▶ **What you should do**: In the entries below, find the line with "ATOM 41 N N" and the line with "ATOM 84 O O". Reproduce those two lines and every line between them exactly, and nothing more.

▶ **Information**:
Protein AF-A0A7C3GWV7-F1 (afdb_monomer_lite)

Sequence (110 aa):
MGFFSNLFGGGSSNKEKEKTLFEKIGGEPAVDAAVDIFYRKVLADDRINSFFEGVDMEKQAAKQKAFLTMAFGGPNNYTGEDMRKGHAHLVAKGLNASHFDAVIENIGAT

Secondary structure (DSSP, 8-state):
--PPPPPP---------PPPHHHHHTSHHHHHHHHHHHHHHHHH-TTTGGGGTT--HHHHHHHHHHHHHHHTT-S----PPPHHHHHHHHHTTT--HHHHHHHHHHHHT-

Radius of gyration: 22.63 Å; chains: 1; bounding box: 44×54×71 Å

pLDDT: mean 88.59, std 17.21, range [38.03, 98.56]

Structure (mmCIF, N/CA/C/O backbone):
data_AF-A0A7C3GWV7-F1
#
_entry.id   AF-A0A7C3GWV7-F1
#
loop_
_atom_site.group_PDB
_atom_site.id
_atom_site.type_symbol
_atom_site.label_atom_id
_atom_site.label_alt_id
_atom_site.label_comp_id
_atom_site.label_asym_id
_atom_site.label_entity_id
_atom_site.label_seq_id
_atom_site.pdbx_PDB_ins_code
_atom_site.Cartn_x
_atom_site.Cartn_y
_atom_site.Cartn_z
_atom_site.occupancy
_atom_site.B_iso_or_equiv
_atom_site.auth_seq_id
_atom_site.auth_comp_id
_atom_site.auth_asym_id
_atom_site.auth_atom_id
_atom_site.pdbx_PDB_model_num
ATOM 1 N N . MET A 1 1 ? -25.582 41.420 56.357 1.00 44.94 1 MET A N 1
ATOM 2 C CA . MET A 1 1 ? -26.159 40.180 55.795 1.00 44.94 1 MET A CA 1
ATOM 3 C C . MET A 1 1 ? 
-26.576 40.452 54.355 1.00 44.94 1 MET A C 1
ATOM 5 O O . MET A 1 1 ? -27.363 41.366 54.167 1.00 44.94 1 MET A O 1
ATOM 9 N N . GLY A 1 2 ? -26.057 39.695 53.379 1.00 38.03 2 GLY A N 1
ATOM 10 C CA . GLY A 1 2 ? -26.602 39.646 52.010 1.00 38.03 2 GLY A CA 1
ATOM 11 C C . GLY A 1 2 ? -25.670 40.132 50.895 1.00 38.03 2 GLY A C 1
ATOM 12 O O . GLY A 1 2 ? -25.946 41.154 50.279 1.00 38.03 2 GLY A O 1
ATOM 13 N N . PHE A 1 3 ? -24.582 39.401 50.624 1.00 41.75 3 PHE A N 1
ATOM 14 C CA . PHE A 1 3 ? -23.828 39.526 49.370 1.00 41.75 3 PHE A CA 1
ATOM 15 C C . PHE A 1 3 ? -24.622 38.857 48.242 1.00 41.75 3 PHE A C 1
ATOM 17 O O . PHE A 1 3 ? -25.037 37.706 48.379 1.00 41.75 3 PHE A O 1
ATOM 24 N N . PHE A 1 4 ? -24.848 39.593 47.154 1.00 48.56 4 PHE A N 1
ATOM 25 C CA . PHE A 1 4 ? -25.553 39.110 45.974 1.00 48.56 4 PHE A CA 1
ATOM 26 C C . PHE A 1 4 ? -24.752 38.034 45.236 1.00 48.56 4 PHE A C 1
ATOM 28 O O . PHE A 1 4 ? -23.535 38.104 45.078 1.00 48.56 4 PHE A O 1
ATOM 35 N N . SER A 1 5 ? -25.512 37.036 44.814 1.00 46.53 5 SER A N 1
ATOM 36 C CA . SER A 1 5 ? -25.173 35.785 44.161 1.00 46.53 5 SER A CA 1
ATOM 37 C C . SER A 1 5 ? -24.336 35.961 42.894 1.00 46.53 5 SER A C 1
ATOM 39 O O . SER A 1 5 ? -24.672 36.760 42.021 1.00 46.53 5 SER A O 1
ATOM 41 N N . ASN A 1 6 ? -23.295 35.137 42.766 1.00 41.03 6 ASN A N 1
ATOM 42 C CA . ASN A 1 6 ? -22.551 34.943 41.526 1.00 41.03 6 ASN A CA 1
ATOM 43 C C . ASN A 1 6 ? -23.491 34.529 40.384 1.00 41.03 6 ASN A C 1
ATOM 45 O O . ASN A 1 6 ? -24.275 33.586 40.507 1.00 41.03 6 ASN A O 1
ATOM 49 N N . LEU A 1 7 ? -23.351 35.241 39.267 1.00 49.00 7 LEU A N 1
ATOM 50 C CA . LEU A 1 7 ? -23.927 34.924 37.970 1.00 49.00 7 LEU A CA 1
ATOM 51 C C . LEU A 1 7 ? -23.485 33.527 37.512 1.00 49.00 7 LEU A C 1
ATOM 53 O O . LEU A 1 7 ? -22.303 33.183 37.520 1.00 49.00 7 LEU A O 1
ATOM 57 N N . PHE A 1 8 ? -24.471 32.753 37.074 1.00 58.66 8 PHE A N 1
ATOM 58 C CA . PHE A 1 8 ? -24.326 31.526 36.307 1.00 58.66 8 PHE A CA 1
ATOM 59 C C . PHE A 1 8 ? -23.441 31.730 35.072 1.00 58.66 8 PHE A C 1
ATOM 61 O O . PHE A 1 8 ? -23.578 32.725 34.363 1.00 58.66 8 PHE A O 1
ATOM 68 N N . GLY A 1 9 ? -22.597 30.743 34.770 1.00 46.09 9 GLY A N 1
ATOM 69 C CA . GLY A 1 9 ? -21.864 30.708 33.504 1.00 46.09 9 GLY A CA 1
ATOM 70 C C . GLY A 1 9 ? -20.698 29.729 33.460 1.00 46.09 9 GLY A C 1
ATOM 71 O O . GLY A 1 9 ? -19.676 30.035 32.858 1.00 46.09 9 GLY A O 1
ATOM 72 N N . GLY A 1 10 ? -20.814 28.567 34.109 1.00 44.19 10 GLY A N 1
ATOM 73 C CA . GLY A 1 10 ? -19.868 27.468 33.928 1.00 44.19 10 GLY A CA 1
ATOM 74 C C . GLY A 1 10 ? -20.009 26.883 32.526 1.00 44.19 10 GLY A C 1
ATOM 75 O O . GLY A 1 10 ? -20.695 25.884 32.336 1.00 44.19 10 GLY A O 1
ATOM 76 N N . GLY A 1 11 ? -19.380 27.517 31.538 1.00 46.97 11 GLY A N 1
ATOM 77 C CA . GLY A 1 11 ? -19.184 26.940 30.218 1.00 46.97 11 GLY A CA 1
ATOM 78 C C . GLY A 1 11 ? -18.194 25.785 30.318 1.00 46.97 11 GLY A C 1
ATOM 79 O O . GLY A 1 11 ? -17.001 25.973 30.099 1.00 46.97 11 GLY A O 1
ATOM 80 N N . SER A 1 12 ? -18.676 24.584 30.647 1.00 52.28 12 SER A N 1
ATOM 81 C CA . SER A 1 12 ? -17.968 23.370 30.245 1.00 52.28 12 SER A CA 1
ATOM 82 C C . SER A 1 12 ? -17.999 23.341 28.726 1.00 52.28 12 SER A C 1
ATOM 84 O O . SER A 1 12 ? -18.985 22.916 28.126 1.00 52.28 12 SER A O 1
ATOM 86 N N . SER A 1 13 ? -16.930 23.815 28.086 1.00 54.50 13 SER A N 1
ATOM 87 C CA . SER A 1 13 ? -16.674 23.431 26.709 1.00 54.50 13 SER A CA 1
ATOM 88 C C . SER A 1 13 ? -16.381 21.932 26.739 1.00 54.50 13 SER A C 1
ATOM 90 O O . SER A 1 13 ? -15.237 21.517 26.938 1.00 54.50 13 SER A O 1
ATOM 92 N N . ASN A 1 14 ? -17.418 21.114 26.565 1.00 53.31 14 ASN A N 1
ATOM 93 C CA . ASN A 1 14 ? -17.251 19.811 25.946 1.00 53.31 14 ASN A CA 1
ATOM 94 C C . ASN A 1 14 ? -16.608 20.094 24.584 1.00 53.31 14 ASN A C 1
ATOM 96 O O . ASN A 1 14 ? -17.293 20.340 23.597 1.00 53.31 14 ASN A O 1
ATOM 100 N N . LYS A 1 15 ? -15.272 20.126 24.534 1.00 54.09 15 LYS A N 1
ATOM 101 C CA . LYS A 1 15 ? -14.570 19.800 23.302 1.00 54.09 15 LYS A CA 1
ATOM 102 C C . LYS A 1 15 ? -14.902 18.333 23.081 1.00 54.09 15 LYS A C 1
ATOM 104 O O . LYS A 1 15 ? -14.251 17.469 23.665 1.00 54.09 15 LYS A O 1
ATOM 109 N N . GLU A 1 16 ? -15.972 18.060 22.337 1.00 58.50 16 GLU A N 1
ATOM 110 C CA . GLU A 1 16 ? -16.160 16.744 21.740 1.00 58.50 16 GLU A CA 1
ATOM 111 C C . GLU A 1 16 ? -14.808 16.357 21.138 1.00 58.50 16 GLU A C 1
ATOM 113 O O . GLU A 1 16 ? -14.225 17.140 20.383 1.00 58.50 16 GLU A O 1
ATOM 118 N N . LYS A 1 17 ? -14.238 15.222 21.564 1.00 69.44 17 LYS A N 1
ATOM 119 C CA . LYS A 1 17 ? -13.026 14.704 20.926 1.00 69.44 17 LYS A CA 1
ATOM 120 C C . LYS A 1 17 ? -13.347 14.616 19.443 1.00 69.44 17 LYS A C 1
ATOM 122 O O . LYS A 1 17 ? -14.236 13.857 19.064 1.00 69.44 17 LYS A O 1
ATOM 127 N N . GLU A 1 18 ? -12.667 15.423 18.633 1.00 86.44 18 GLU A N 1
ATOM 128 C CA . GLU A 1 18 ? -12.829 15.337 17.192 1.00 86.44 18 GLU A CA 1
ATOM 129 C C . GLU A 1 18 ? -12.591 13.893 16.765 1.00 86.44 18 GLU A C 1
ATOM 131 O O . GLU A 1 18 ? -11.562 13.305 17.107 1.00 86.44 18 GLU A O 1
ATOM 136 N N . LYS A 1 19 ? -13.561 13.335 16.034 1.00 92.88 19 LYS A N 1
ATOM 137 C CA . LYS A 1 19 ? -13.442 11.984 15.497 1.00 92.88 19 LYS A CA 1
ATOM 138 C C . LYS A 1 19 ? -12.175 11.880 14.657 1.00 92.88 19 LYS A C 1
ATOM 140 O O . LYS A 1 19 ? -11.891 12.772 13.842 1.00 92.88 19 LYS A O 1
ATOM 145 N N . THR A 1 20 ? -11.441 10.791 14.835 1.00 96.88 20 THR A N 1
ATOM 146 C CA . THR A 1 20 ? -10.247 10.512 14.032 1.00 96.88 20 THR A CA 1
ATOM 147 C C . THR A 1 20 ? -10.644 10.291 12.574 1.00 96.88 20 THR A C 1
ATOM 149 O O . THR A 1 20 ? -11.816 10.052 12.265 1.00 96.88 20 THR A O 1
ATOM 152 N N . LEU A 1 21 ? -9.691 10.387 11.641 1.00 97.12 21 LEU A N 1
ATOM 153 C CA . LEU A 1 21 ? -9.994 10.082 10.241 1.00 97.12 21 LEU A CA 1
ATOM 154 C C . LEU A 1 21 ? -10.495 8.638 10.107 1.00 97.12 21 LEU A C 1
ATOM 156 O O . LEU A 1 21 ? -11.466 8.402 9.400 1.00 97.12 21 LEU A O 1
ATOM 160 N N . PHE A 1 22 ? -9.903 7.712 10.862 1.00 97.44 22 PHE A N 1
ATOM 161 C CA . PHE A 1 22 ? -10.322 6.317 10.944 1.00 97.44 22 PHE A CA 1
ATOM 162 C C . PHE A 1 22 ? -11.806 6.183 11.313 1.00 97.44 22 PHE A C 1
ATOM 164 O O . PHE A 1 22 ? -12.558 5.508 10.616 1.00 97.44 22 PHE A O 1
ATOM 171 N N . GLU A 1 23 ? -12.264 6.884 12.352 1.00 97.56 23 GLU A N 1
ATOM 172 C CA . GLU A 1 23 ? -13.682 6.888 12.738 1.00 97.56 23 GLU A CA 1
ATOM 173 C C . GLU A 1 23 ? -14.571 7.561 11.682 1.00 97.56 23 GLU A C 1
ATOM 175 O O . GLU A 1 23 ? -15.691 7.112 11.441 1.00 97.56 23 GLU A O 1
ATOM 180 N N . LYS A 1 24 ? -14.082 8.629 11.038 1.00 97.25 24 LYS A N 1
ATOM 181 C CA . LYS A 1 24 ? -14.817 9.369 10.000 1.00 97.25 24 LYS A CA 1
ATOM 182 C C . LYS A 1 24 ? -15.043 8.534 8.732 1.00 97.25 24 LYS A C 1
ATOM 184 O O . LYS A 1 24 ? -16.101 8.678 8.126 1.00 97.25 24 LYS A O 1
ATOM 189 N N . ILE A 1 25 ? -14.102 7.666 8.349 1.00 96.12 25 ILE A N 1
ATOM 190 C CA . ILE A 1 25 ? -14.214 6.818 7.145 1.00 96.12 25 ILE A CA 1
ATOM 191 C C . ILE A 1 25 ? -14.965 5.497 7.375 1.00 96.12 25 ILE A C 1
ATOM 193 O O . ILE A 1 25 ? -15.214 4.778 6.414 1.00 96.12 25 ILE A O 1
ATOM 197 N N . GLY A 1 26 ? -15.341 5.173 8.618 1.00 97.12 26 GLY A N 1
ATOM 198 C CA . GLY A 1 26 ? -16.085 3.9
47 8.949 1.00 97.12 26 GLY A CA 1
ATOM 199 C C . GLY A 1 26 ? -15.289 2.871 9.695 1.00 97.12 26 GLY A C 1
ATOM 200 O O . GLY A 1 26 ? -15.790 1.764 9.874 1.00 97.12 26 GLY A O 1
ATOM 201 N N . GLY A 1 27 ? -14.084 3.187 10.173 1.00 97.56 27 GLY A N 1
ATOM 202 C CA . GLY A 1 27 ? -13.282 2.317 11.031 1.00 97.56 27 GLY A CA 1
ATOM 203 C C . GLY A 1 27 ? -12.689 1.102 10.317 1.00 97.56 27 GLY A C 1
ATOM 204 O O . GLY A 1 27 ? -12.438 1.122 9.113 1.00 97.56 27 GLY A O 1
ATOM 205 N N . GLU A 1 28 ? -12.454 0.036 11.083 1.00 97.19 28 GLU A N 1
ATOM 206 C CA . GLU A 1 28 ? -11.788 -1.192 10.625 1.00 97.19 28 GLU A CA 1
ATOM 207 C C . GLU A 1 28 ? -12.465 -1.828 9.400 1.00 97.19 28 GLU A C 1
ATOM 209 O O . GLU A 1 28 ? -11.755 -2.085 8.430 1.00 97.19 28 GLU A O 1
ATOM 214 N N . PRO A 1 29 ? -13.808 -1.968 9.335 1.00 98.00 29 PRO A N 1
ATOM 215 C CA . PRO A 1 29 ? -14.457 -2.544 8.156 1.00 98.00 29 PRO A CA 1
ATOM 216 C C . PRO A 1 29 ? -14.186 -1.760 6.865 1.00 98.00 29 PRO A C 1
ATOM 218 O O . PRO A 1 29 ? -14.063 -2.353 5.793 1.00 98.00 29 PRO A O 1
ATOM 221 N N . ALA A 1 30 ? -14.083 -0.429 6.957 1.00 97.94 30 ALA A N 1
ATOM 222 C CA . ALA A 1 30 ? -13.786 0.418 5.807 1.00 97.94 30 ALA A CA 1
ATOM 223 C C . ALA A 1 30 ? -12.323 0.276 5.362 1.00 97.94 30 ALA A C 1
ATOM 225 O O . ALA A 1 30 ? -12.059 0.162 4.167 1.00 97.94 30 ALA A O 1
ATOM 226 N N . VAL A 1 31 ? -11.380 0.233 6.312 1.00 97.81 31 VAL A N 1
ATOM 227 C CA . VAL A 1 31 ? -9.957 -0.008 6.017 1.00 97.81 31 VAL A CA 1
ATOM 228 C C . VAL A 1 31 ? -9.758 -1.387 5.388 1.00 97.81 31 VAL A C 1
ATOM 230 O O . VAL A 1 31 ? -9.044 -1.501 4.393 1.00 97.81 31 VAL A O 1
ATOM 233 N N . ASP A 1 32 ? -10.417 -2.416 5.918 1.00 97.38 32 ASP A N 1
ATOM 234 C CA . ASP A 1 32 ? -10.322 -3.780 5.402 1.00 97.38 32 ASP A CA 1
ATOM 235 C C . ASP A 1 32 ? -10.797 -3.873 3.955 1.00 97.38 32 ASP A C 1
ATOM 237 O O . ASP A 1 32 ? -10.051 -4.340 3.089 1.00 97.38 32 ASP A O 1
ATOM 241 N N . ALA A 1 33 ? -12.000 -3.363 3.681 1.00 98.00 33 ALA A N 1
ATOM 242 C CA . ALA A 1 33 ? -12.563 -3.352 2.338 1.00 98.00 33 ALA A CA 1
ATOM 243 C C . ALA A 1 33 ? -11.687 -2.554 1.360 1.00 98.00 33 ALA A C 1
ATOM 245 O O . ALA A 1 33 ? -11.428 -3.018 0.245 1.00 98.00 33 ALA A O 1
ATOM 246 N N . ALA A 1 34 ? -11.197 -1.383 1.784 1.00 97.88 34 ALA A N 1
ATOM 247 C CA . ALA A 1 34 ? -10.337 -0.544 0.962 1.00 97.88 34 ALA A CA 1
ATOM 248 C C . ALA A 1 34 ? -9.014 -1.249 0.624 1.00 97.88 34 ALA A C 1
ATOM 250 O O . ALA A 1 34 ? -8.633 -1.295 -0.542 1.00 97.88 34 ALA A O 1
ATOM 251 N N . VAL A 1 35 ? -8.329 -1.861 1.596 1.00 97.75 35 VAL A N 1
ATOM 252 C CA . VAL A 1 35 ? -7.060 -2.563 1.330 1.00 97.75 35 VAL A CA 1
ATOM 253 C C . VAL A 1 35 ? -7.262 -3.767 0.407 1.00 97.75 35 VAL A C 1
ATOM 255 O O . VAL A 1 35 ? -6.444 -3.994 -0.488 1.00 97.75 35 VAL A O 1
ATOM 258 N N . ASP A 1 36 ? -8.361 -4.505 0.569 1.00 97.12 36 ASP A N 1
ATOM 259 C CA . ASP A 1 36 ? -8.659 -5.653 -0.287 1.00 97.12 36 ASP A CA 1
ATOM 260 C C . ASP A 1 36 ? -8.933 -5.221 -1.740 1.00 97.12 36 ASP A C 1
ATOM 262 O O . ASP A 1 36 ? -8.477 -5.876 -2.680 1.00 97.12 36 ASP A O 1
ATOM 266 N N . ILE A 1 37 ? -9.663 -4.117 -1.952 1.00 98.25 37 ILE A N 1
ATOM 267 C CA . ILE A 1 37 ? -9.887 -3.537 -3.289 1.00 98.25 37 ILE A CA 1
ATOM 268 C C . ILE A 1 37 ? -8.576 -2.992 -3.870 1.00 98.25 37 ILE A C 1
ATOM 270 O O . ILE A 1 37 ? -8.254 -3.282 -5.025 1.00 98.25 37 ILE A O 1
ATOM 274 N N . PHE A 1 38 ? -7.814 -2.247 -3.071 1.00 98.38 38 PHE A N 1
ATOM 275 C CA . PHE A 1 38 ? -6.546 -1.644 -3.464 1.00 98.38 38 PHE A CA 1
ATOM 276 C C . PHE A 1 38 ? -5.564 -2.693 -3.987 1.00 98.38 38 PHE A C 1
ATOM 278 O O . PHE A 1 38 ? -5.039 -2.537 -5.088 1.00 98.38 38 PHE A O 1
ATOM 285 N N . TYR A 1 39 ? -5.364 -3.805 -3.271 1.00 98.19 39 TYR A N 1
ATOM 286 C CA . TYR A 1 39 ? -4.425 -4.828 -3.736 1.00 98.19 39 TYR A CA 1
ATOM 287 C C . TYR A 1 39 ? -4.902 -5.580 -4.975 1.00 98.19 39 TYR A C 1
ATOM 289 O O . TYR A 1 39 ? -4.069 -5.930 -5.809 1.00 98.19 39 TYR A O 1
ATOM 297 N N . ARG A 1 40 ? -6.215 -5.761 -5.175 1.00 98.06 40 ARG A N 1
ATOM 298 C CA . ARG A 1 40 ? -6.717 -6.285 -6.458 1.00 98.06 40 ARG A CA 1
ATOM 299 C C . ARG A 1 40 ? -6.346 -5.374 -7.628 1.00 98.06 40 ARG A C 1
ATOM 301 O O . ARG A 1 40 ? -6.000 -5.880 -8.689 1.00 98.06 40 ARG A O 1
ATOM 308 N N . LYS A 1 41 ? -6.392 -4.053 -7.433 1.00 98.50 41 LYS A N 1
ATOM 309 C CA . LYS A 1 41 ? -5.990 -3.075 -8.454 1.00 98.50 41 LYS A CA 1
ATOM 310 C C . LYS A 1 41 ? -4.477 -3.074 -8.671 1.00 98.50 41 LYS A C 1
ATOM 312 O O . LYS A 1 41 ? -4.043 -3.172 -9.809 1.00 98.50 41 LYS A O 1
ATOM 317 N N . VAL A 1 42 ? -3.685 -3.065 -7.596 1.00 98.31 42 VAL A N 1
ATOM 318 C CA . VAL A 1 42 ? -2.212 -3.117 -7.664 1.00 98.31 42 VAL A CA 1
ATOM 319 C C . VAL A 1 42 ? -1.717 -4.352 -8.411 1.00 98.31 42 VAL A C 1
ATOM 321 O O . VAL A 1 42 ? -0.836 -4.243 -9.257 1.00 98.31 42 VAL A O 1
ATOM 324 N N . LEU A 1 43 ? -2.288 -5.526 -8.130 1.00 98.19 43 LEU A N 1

▶ **Task result**:
ATOM 41 N N . ASN A 1 6 ? -23.295 35.137 42.766 1.00 41.03 6 ASN A N 1
ATOM 42 C CA . ASN A 1 6 ? -22.551 34.943 41.526 1.00 41.03 6 ASN A CA 1
ATOM 43 C C . ASN A 1 6 ? -23.491 34.529 40.384 1.00 41.03 6 ASN A C 1
ATOM 45 O O . ASN A 1 6 ? -24.275 33.586 40.507 1.00 41.03 6 ASN A O 1
ATOM 49 N N . LEU A 1 7 ? -23.351 35.241 39.267 1.00 49.00 7 LEU A N 1
ATOM 50 C CA . LEU A 1 7 ? -23.927 34.924 37.970 1.00 49.00 7 LEU A CA 1
ATOM 51 C C . LEU A 1 7 ? -23.485 33.527 37.512 1.00 49.00 7 LEU A C 1
ATOM 53 O O . LEU A 1 7 ? -22.303 33.183 37.520 1.00 49.00 7 LEU A O 1
ATOM 57 N N . PHE A 1 8 ? -24.471 32.753 37.074 1.00 58.66 8 PHE A N 1
ATOM 58 C CA . PHE A 1 8 ? -24.326 31.526 36.307 1.00 58.66 8 PHE A CA 1
ATOM 59 C C . PHE A 1 8 ? -23.441 31.730 35.072 1.00 58.66 8 PHE A C 1
ATOM 61 O O . PHE A 1 8 ? -23.578 32.725 34.363 1.00 58.66 8 PHE A O 1
ATOM 68 N N . GLY A 1 9 ? -22.597 30.743 34.770 1.00 46.09 9 GLY A N 1
ATOM 69 C CA . GLY A 1 9 ? -21.864 30.708 33.504 1.00 46.09 9 GLY A CA 1
ATOM 70 C C . GLY A 1 9 ? -20.698 29.729 33.460 1.00 46.09 9 GLY A C 1
ATOM 71 O O . GLY A 1 9 ? -19.676 30.035 32.858 1.00 46.09 9 GLY A O 1
ATOM 72 N N . GLY A 1 10 ? -20.814 28.567 34.109 1.00 44.19 10 GLY A N 1
ATOM 73 C CA . GLY A 1 10 ? -19.868 27.468 33.928 1.00 44.19 10 GLY A CA 1
ATOM 74 C C . GLY A 1 10 ? -20.009 26.883 32.526 1.00 44.19 10 GLY A C 1
ATOM 75 O O . GLY A 1 10 ? -20.695 25.884 32.336 1.00 44.19 10 GLY A O 1
ATOM 76 N N . GLY A 1 11 ? -19.380 27.517 31.538 1.00 46.97 11 GLY A N 1
ATOM 77 C CA . GLY A 1 11 ? -19.184 26.940 30.218 1.00 46.97 11 GLY A CA 1
ATOM 78 C C . GLY A 1 11 ? -18.194 25.785 30.318 1.00 46.97 11 GLY A C 1
ATOM 79 O O . GLY A 1 11 ? -17.001 25.973 30.099 1.00 46.97 11 GLY A O 1
ATOM 80 N N . SER A 1 12 ? -18.676 24.584 30.647 1.00 52.28 12 SER A N 1
ATOM 81 C CA . SER A 1 12 ? -17.968 23.370 30.245 1.00 52.28 12 SER A CA 1
ATOM 82 C C . SER A 1 12 ? -17.999 23.341 28.726 1.00 52.28 12 SER A C 1
ATOM 84 O O . SER A 1 12 ? -18.985 22.916 28.126 1.00 52.28 12 SER A O 1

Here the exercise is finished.